There is a darling boy in our ward that plays for PCHS as well. I seriously adore this kid. I don't know him that well but I'd be a liar if I said I hadn't done the math to see if he's too old for Addilyn... I think he is. :( That's him on the right with Cub. My kids thought they were suppose to kneel down as well. Goofs. :)One of the cheerleaders taught Addilyn (we use the term loosely) a cheer and said whenever she was ready for me to bring her over and they would do the cheer for the crowd. Of course we headed over as soon as 1/2 time was over. They gave her pompoms to use and she did the entire cheer with them... which turned into the entire second half of the game. She shook her booty and her pom poms until the game was over. She also took off her jacket despite the chilly weather because she wanted everyone to see her Pine Creek shirt the team had given her (they game us all shirts).
They even did a lift with her.
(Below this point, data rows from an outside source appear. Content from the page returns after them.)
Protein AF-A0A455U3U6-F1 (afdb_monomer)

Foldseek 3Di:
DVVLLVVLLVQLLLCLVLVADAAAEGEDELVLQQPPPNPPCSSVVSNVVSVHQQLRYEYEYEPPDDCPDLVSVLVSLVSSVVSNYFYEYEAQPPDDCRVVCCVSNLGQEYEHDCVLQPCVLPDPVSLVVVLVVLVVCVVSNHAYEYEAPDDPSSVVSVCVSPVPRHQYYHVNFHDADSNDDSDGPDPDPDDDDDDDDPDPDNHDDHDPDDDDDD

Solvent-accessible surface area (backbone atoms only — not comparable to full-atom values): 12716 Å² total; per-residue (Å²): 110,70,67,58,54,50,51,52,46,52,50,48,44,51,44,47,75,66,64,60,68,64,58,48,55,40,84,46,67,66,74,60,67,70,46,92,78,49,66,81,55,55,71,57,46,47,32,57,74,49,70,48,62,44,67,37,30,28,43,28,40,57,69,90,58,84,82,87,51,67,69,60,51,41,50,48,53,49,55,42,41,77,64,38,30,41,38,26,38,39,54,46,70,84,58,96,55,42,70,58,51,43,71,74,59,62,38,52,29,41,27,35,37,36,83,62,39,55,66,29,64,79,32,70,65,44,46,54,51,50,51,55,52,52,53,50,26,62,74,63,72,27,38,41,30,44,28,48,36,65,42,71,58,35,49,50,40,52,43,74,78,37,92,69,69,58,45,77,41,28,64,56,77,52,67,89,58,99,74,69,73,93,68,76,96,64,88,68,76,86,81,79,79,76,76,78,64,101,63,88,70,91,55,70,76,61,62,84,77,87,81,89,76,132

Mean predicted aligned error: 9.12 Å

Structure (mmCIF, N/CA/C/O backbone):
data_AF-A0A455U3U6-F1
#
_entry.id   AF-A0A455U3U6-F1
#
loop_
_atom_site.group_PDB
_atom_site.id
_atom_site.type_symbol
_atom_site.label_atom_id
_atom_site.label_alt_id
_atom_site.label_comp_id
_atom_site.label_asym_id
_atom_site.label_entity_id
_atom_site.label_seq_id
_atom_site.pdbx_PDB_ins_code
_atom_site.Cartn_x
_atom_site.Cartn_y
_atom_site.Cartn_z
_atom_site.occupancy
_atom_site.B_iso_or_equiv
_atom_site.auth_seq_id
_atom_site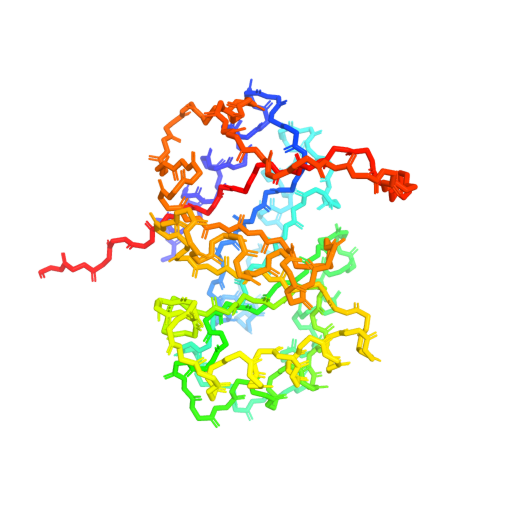.auth_comp_id
_atom_site.auth_asym_id
_atom_site.auth_atom_id
_atom_site.pdbx_PDB_model_num
ATOM 1 N N . MET A 1 1 ? 1.386 -15.519 17.081 1.00 66.00 1 MET A N 1
ATOM 2 C CA . MET A 1 1 ? 0.297 -14.612 17.505 1.00 66.00 1 MET A CA 1
ATOM 3 C C . MET A 1 1 ? 0.787 -13.522 18.460 1.00 66.00 1 MET A C 1
ATOM 5 O O . MET A 1 1 ? 0.599 -12.357 18.148 1.00 66.00 1 MET A O 1
ATOM 9 N N . GLU A 1 2 ? 1.450 -13.852 19.575 1.00 76.12 2 GLU A N 1
ATOM 10 C CA . GLU A 1 2 ? 1.919 -12.848 20.556 1.00 76.12 2 GLU A CA 1
ATOM 11 C C . GLU A 1 2 ? 2.908 -11.821 19.975 1.00 76.12 2 GLU A C 1
ATOM 13 O O . GLU A 1 2 ? 2.722 -10.619 20.153 1.00 76.12 2 GLU A O 1
ATOM 18 N N . LEU A 1 3 ? 3.904 -12.282 19.206 1.00 79.25 3 LEU A N 1
ATOM 19 C CA . LEU A 1 3 ? 4.866 -11.401 18.532 1.00 79.25 3 LEU A CA 1
ATOM 20 C C . LEU A 1 3 ? 4.182 -10.404 17.585 1.00 79.25 3 LEU A C 1
ATOM 22 O O . LEU A 1 3 ? 4.522 -9.229 17.573 1.00 79.25 3 LEU A O 1
ATOM 26 N N . ASP A 1 4 ? 3.201 -10.869 16.818 1.00 79.06 4 ASP A N 1
ATOM 27 C CA . ASP A 1 4 ? 2.486 -10.051 15.840 1.00 79.06 4 ASP A CA 1
ATOM 28 C C . ASP A 1 4 ? 1.650 -8.946 16.517 1.00 79.06 4 ASP A C 1
ATOM 30 O O . ASP A 1 4 ? 1.705 -7.781 16.123 1.00 79.06 4 ASP A O 1
ATOM 34 N N . LEU A 1 5 ? 0.957 -9.271 17.615 1.00 82.62 5 LEU A N 1
ATOM 35 C CA . LEU A 1 5 ? 0.257 -8.278 18.438 1.00 82.62 5 LEU A CA 1
ATOM 36 C C . LEU A 1 5 ? 1.220 -7.255 19.057 1.00 82.62 5 LEU A C 1
ATOM 38 O O . LEU A 1 5 ? 0.920 -6.059 19.072 1.00 82.62 5 LEU A O 1
ATOM 42 N N . LEU A 1 6 ? 2.381 -7.707 19.540 1.00 86.38 6 LEU A N 1
ATOM 43 C CA . LEU A 1 6 ? 3.414 -6.828 20.084 1.00 86.38 6 LEU A CA 1
ATOM 44 C C . LEU A 1 6 ? 3.966 -5.882 19.009 1.00 86.38 6 LEU A C 1
ATOM 46 O O . LEU A 1 6 ? 4.070 -4.682 19.256 1.00 86.38 6 LEU A O 1
ATOM 50 N N . CYS A 1 7 ? 4.273 -6.393 17.815 1.00 87.56 7 CYS A N 1
ATOM 51 C CA . CYS A 1 7 ? 4.729 -5.592 16.682 1.00 87.56 7 CYS A CA 1
ATOM 52 C C . CYS A 1 7 ? 3.700 -4.527 16.295 1.00 87.56 7 CYS A C 1
ATOM 54 O O . CYS A 1 7 ? 4.069 -3.360 16.169 1.00 87.56 7 CYS A O 1
ATOM 56 N N . ARG A 1 8 ? 2.417 -4.895 16.185 1.00 88.38 8 ARG A N 1
ATOM 57 C CA . ARG A 1 8 ? 1.326 -3.953 15.889 1.00 88.38 8 ARG A CA 1
ATOM 58 C C . ARG A 1 8 ? 1.234 -2.852 16.939 1.00 88.38 8 ARG A C 1
ATOM 60 O O . ARG A 1 8 ? 1.279 -1.676 16.592 1.00 88.38 8 ARG A O 1
ATOM 67 N N . ARG A 1 9 ? 1.178 -3.222 18.221 1.00 90.75 9 ARG A N 1
ATOM 68 C CA . ARG A 1 9 ? 1.128 -2.263 19.332 1.00 90.75 9 ARG A CA 1
ATOM 69 C C . ARG A 1 9 ? 2.319 -1.302 19.303 1.00 90.75 9 ARG A C 1
ATOM 71 O O . ARG A 1 9 ? 2.129 -0.093 19.397 1.00 90.75 9 ARG A O 1
ATOM 78 N N . LEU A 1 10 ? 3.540 -1.820 19.159 1.00 92.81 10 LEU A N 1
ATOM 79 C CA . LEU A 1 10 ? 4.750 -0.995 19.110 1.00 92.81 10 LEU A CA 1
ATOM 80 C C . LEU A 1 10 ? 4.758 -0.057 17.899 1.00 92.81 10 LEU A C 1
ATOM 82 O O . LEU A 1 10 ? 5.113 1.108 18.053 1.00 92.81 10 LEU A O 1
ATOM 86 N N . ALA A 1 11 ? 4.347 -0.536 16.722 1.00 92.94 11 ALA A N 1
ATOM 87 C CA . ALA A 1 11 ? 4.259 0.284 15.518 1.00 92.94 11 ALA A CA 1
ATOM 88 C C . ALA A 1 11 ? 3.251 1.431 15.690 1.00 92.94 11 ALA A C 1
ATOM 90 O O . ALA A 1 11 ? 3.590 2.579 15.417 1.00 92.94 11 ALA A O 1
ATOM 91 N N . ILE A 1 12 ? 2.058 1.138 16.219 1.00 93.75 12 ILE A N 1
ATOM 92 C CA . ILE A 1 12 ? 1.003 2.129 16.478 1.00 93.75 12 ILE A CA 1
ATOM 93 C C . ILE A 1 12 ? 1.480 3.199 17.459 1.00 93.75 12 ILE A C 1
ATOM 95 O O . ILE A 1 12 ? 1.400 4.389 17.156 1.00 93.75 12 ILE A O 1
ATOM 99 N N . HIS A 1 13 ? 2.007 2.794 18.619 1.00 93.75 13 HIS A N 1
ATOM 100 C CA . HIS A 1 13 ? 2.493 3.761 19.601 1.00 93.75 13 HIS A CA 1
ATOM 101 C C . HIS A 1 13 ? 3.648 4.582 19.051 1.00 93.75 13 HIS A C 1
ATOM 103 O O . HIS A 1 13 ? 3.663 5.790 19.250 1.00 93.75 13 HIS A O 1
ATOM 109 N N . ARG A 1 14 ? 4.593 3.961 18.335 1.00 94.19 14 ARG A N 1
ATOM 110 C CA . ARG A 1 14 ? 5.749 4.685 17.810 1.00 94.19 14 ARG A CA 1
ATOM 111 C C . ARG A 1 14 ? 5.362 5.680 16.721 1.00 94.19 14 ARG A C 1
ATOM 113 O O . ARG A 1 14 ? 5.930 6.765 16.678 1.00 94.19 14 ARG A O 1
ATOM 120 N N . PHE A 1 15 ? 4.409 5.324 15.862 1.00 94.44 15 PHE A N 1
ATOM 121 C CA . PHE A 1 15 ? 3.880 6.212 14.831 1.00 94.44 15 PHE A CA 1
ATOM 122 C C . PHE A 1 15 ? 3.192 7.438 15.444 1.00 94.44 15 PHE A C 1
ATOM 124 O O . PHE A 1 15 ? 3.443 8.559 15.007 1.00 94.44 15 PHE A O 1
ATOM 131 N N . ALA A 1 16 ? 2.384 7.223 16.488 1.00 94.19 16 ALA A N 1
ATOM 132 C CA . ALA A 1 16 ? 1.716 8.293 17.222 1.00 94.19 16 ALA A CA 1
ATOM 133 C C . ALA A 1 16 ? 2.700 9.165 18.024 1.00 94.19 16 ALA A C 1
ATOM 135 O O . ALA A 1 16 ? 2.636 10.384 17.935 1.00 94.19 16 ALA A O 1
ATOM 136 N N . GLU A 1 17 ? 3.644 8.557 18.752 1.00 94.56 17 GLU A N 1
ATOM 137 C CA . GLU A 1 17 ? 4.665 9.249 19.560 1.00 94.56 17 GLU A CA 1
ATOM 138 C C . GLU A 1 17 ? 5.547 10.176 18.715 1.00 94.56 17 GLU A C 1
ATOM 140 O O . GLU A 1 17 ? 5.945 11.246 19.164 1.00 94.56 17 GLU A O 1
ATOM 145 N N . LEU A 1 18 ? 5.871 9.755 17.494 1.00 93.00 18 LEU A N 1
ATOM 146 C CA . LEU A 1 18 ? 6.671 10.537 16.557 1.00 93.00 18 LEU A CA 1
ATOM 147 C C . LEU A 1 18 ? 5.854 11.561 15.759 1.00 93.00 18 LEU A C 1
ATOM 149 O O . LEU A 1 18 ? 6.437 12.256 14.931 1.00 93.00 18 LEU A O 1
ATOM 153 N N . GLU A 1 19 ? 4.534 11.615 15.961 1.00 92.56 19 GLU A N 1
ATOM 154 C CA . GLU A 1 19 ? 3.611 12.485 15.224 1.00 92.56 19 GLU A CA 1
ATOM 155 C C . GLU A 1 19 ? 3.796 12.385 13.700 1.00 92.56 19 GLU A C 1
ATOM 157 O O . GLU A 1 19 ? 3.701 13.371 12.965 1.00 92.56 19 GLU A O 1
ATOM 162 N N . LEU A 1 20 ? 4.088 11.175 13.204 1.00 91.19 20 LEU A N 1
ATOM 163 C CA . LEU A 1 20 ? 4.394 10.980 11.790 1.00 91.19 20 LEU A CA 1
ATOM 164 C C . LEU A 1 20 ? 3.188 11.371 10.933 1.00 91.19 20 LEU A C 1
ATOM 166 O O . LEU A 1 20 ? 2.056 11.080 11.327 1.00 91.19 20 LEU A O 1
ATOM 170 N N . PRO A 1 21 ? 3.388 12.006 9.765 1.00 89.44 21 PRO A N 1
ATOM 171 C CA . PRO A 1 21 ? 2.306 12.335 8.847 1.00 89.44 21 PRO A CA 1
ATOM 172 C C . PRO A 1 21 ? 1.810 11.099 8.078 1.00 89.44 21 PRO A C 1
ATOM 174 O O . PRO A 1 21 ? 2.470 10.065 8.023 1.00 89.44 21 PRO A O 1
ATOM 177 N N . GLY A 1 22 ? 0.628 11.218 7.469 1.00 90.06 22 GLY A N 1
ATOM 178 C CA . GLY A 1 22 ? 0.093 10.229 6.532 1.00 90.06 22 GLY A CA 1
ATOM 179 C C . GLY A 1 22 ? -0.463 8.941 7.147 1.00 90.06 22 GLY A C 1
ATOM 180 O O . GLY A 1 22 ? -1.131 9.001 8.180 1.00 90.06 22 GLY A O 1
ATOM 181 N N . LEU A 1 23 ? -0.250 7.797 6.497 1.00 94.56 23 LEU A N 1
ATOM 182 C CA . LEU A 1 23 ? -0.891 6.520 6.825 1.00 94.56 23 LEU A CA 1
ATOM 183 C C . LEU A 1 23 ? 0.106 5.510 7.410 1.00 94.56 23 LEU A C 1
ATOM 185 O O . LEU A 1 23 ? 1.231 5.380 6.928 1.00 94.56 23 LEU A O 1
ATOM 189 N N . LEU A 1 24 ? -0.332 4.765 8.423 1.00 94.62 24 LEU A N 1
ATOM 190 C CA . LEU A 1 24 ? 0.390 3.647 9.020 1.00 94.62 24 LEU A CA 1
ATOM 191 C C . LEU A 1 24 ? -0.103 2.332 8.413 1.00 94.62 24 LEU A C 1
ATOM 193 O O . LEU A 1 24 ? -1.250 1.945 8.623 1.00 94.62 24 LEU A O 1
ATOM 197 N N . PHE A 1 25 ? 0.780 1.620 7.723 1.00 93.62 25 PHE A N 1
ATOM 198 C CA . PHE A 1 25 ? 0.483 0.307 7.159 1.00 93.62 25 PHE A CA 1
ATOM 199 C C . PHE A 1 25 ? 0.880 -0.795 8.145 1.00 93.62 25 PHE A C 1
ATOM 201 O O . PHE A 1 25 ? 2.015 -0.843 8.627 1.00 93.62 25 PHE A O 1
ATOM 208 N N . LEU A 1 26 ? -0.064 -1.676 8.472 1.00 90.56 26 LEU A N 1
ATOM 209 C CA . LEU A 1 26 ? 0.118 -2.774 9.414 1.00 90.56 26 LEU A CA 1
ATOM 210 C C . LEU A 1 26 ? -0.159 -4.104 8.729 1.00 90.56 26 LEU A C 1
ATOM 212 O O . LEU A 1 26 ? -1.276 -4.370 8.297 1.00 90.56 26 LEU A O 1
ATOM 216 N N . ASN A 1 27 ? 0.848 -4.973 8.722 1.00 84.62 27 ASN A N 1
ATOM 217 C CA . ASN A 1 27 ? 0.675 -6.358 8.308 1.00 84.62 27 ASN A CA 1
ATOM 218 C C . ASN A 1 27 ? -0.245 -7.080 9.294 1.00 84.62 27 ASN A C 1
ATOM 220 O O . ASN A 1 27 ? -0.014 -7.041 10.506 1.00 84.62 27 ASN A O 1
ATOM 224 N N . VAL A 1 28 ? -1.275 -7.748 8.772 1.00 77.31 28 VAL A N 1
ATOM 225 C CA . VAL A 1 28 ? -2.156 -8.611 9.559 1.00 77.31 28 VAL A CA 1
ATOM 226 C C . VAL A 1 28 ? -2.325 -9.943 8.846 1.00 77.31 28 VAL A C 1
ATOM 228 O O . VAL A 1 28 ? -2.603 -10.011 7.653 1.00 77.31 28 VAL A O 1
ATOM 231 N N . MET A 1 29 ? -2.168 -11.032 9.593 1.00 68.38 29 MET A N 1
ATOM 232 C CA . MET A 1 29 ? -2.353 -12.382 9.065 1.00 68.38 29 MET A CA 1
ATOM 233 C C . MET A 1 29 ? -3.852 -12.677 8.867 1.00 68.38 29 MET A C 1
ATOM 235 O O . MET A 1 29 ? -4.580 -12.691 9.859 1.00 68.38 29 MET A O 1
ATOM 239 N N . PRO A 1 30 ? -4.332 -12.998 7.651 1.00 58.00 30 PRO A N 1
ATOM 240 C CA . PRO A 1 30 ? -5.759 -13.219 7.388 1.00 58.00 30 PRO A CA 1
ATOM 241 C C . PRO A 1 30 ? -6.424 -14.304 8.250 1.00 58.00 30 PRO A C 1
ATOM 243 O O . PRO A 1 30 ? -7.581 -14.169 8.637 1.00 58.00 30 PRO A O 1
ATOM 246 N N . LEU A 1 31 ? -5.683 -15.356 8.628 1.00 56.06 31 LEU A N 1
ATOM 247 C CA . LEU A 1 31 ? -6.185 -16.428 9.506 1.00 56.06 31 LEU A CA 1
ATOM 248 C C . LEU A 1 31 ? -6.562 -15.932 10.911 1.00 56.06 31 LEU A C 1
ATOM 250 O O . LEU A 1 31 ? -7.390 -16.549 11.570 1.00 56.06 31 LEU A O 1
ATOM 254 N N . THR A 1 32 ? -6.021 -14.788 11.3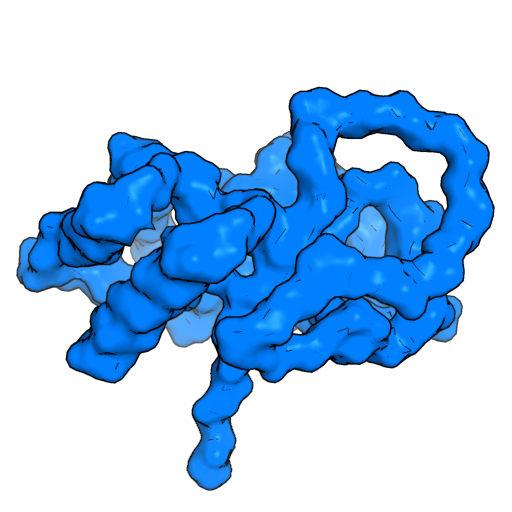44 1.00 56.47 32 THR A N 1
ATOM 255 C CA . THR A 1 32 ? -6.429 -14.142 12.602 1.00 56.47 32 THR A CA 1
ATOM 256 C C . THR A 1 32 ? -7.817 -13.508 12.528 1.00 56.47 32 THR A C 1
ATOM 258 O O . THR A 1 32 ? -8.343 -13.102 13.551 1.00 56.47 32 THR A O 1
ATOM 261 N N . ILE A 1 33 ? -8.427 -13.423 11.345 1.00 55.28 33 ILE A N 1
ATOM 262 C CA . ILE A 1 33 ? -9.721 -12.762 11.144 1.00 55.28 33 ILE A CA 1
ATOM 263 C C . ILE A 1 33 ? -10.889 -13.761 11.196 1.00 55.28 33 ILE A C 1
ATOM 265 O O . ILE A 1 33 ? -12.033 -13.383 11.422 1.00 55.28 33 ILE A O 1
ATOM 269 N N . VAL A 1 34 ? -10.604 -15.049 10.988 1.00 54.28 34 VAL A N 1
ATOM 270 C CA . VAL A 1 34 ? -11.609 -16.120 10.853 1.00 54.28 34 VAL A CA 1
ATOM 271 C C . VAL A 1 34 ? -11.880 -16.838 12.174 1.00 54.28 34 VAL A C 1
ATOM 273 O O . VAL A 1 34 ? -12.963 -17.385 12.394 1.00 54.28 34 VAL A O 1
ATOM 276 N N . GLU A 1 35 ? -10.897 -16.859 13.069 1.00 53.97 35 GLU A N 1
ATOM 277 C CA . GLU A 1 35 ? -11.067 -17.454 14.384 1.00 53.97 35 GLU A CA 1
ATOM 278 C C . GLU A 1 35 ? -11.983 -16.552 15.218 1.00 53.97 35 GLU A C 1
ATOM 280 O O . GLU A 1 35 ? -11.602 -15.455 15.611 1.00 53.97 35 GLU A O 1
ATOM 285 N N . ARG A 1 36 ? -13.197 -17.034 15.512 1.00 44.09 36 ARG A N 1
ATOM 286 C CA . ARG A 1 36 ? -14.203 -16.391 16.387 1.00 44.09 36 ARG A CA 1
ATOM 287 C C . ARG A 1 36 ? -13.674 -15.948 17.763 1.00 44.09 36 ARG A C 1
ATOM 289 O O . ARG A 1 36 ? -14.334 -15.165 18.434 1.00 44.09 36 ARG A O 1
ATOM 296 N N . ASP A 1 37 ? -12.502 -16.441 18.163 1.00 43.22 37 ASP A N 1
ATOM 297 C CA . ASP A 1 37 ? -11.807 -16.105 19.409 1.00 43.22 37 ASP A CA 1
ATOM 298 C C . ASP A 1 37 ? -10.736 -15.013 19.249 1.00 43.22 37 ASP A C 1
ATOM 300 O O . ASP A 1 37 ? -10.074 -14.639 20.229 1.00 43.22 37 ASP A O 1
ATOM 304 N N . PHE A 1 38 ? -10.541 -14.463 18.046 1.00 52.53 38 PHE A N 1
ATOM 305 C CA . PHE A 1 38 ? -9.641 -13.337 17.861 1.00 52.53 38 PHE A CA 1
ATOM 306 C C . PHE A 1 38 ? -10.289 -12.080 18.425 1.00 52.53 38 PHE A C 1
ATOM 308 O O . PHE A 1 38 ? -10.976 -11.352 17.724 1.00 52.53 38 PHE A O 1
ATOM 315 N N . ARG A 1 39 ? -10.067 -11.882 19.729 1.00 52.56 39 ARG A N 1
ATOM 316 C CA . ARG A 1 39 ? -10.366 -10.706 20.559 1.00 52.56 39 ARG A CA 1
ATOM 317 C C . ARG A 1 39 ? -10.601 -9.460 19.706 1.00 52.56 39 ARG A C 1
ATOM 319 O O . ARG A 1 39 ? -9.662 -8.712 19.407 1.00 52.56 39 ARG A O 1
ATOM 326 N N . GLU A 1 40 ? -11.854 -9.296 19.296 1.00 57.44 40 GLU A N 1
ATOM 327 C CA . GLU A 1 40 ? -12.269 -8.243 18.385 1.00 57.44 40 GLU A CA 1
ATOM 328 C C . GLU A 1 40 ? -11.792 -6.905 18.951 1.00 57.44 40 GLU A C 1
ATOM 330 O O . GLU A 1 40 ? -11.974 -6.594 20.130 1.00 57.44 40 GLU A O 1
ATOM 335 N N . GLY A 1 41 ? -11.100 -6.130 18.120 1.00 67.50 41 GLY A N 1
ATOM 336 C CA . GLY A 1 41 ? -10.726 -4.771 18.481 1.00 67.50 41 GLY A CA 1
ATOM 337 C C . GLY A 1 41 ? -9.479 -4.596 19.350 1.00 67.50 41 GLY A C 1
ATOM 338 O O . GLY A 1 41 ? -9.293 -3.490 19.836 1.00 67.50 41 GLY A O 1
ATOM 339 N N . LEU A 1 42 ? -8.573 -5.574 19.516 1.00 80.88 42 LEU A N 1
ATOM 340 C CA . LEU A 1 42 ? -7.271 -5.291 20.163 1.00 80.88 42 LEU A CA 1
ATOM 341 C C . LEU A 1 42 ? -6.457 -4.233 19.406 1.00 80.88 42 LEU A C 1
ATOM 343 O O . LEU A 1 42 ? -5.959 -3.286 20.007 1.00 80.88 42 LEU A O 1
ATOM 347 N N . THR A 1 43 ? -6.348 -4.364 18.080 1.00 84.69 43 THR A N 1
ATOM 348 C CA . THR A 1 43 ? -5.674 -3.357 17.244 1.00 84.69 43 THR A CA 1
ATOM 349 C C . THR A 1 43 ? -6.383 -2.008 17.338 1.00 84.69 43 THR A C 1
ATOM 351 O O . THR A 1 43 ? -5.724 -0.992 17.530 1.00 84.69 43 THR A O 1
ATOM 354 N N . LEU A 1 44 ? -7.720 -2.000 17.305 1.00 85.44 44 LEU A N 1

Addilyn has since declared, "Mom, I want to be a pom pom girl when I grown up!" (Sorry, Uncle Bradley...)

She became particularly attached to this cheerleader, Sarah. She even asked me Saturday morning if we could call her. :)After the game the cheer coach gave Addilyn some roses for being such a good cheerleader.
Here are the souvenirs from the night. he also got a water bottle from the team managers.
The night could not have been more fun for all of us and more magical for my kids. They had so so SO much fun and I'm so glad that Cub put all this together for our cute little fighter. Major blessings in heaven for that kid!!

Tuesday, November 1, 2011

Happy Halloween!

This year for Halloween I kinda flaked. I'm just tired. All. The. Time. I'm just kind of done with life, ya know? We all get like that, sometimes... right? (please say "right" or I'll feel super slacker.) Addi wanted to be Spider Girl and we found these really cute spider accessories at Claires. She loved them so don't tell her they look nothing like the real spider girl. Carter wanted to be Darth Vader. No problem. Everyone I know has a Vader outfit so we borrowed one and called it good. As for Pres, well, I called my dear old pal, Katie Budge, how has a little girl almost a year older than Preslee and borrowed Brinklee's outfit from last year. Pres was happy as a bug in a rug about it. She just wanted the candy. :) We had a really fun evening and made it to about 30-40 houses before everyone pooped out. Even though the kids only had a few pieces of candy last night Carter still got kind of sick at school and came home after lunch. Last week at chemo he got a really high dose of meth (don't worry, the real name is Methotrexate, but it's more fun to say our 6 year old is a meth-head) and he hasn't felt great since. Poor thing. Thank heavens for Zofran. All in all, Halloween was a success!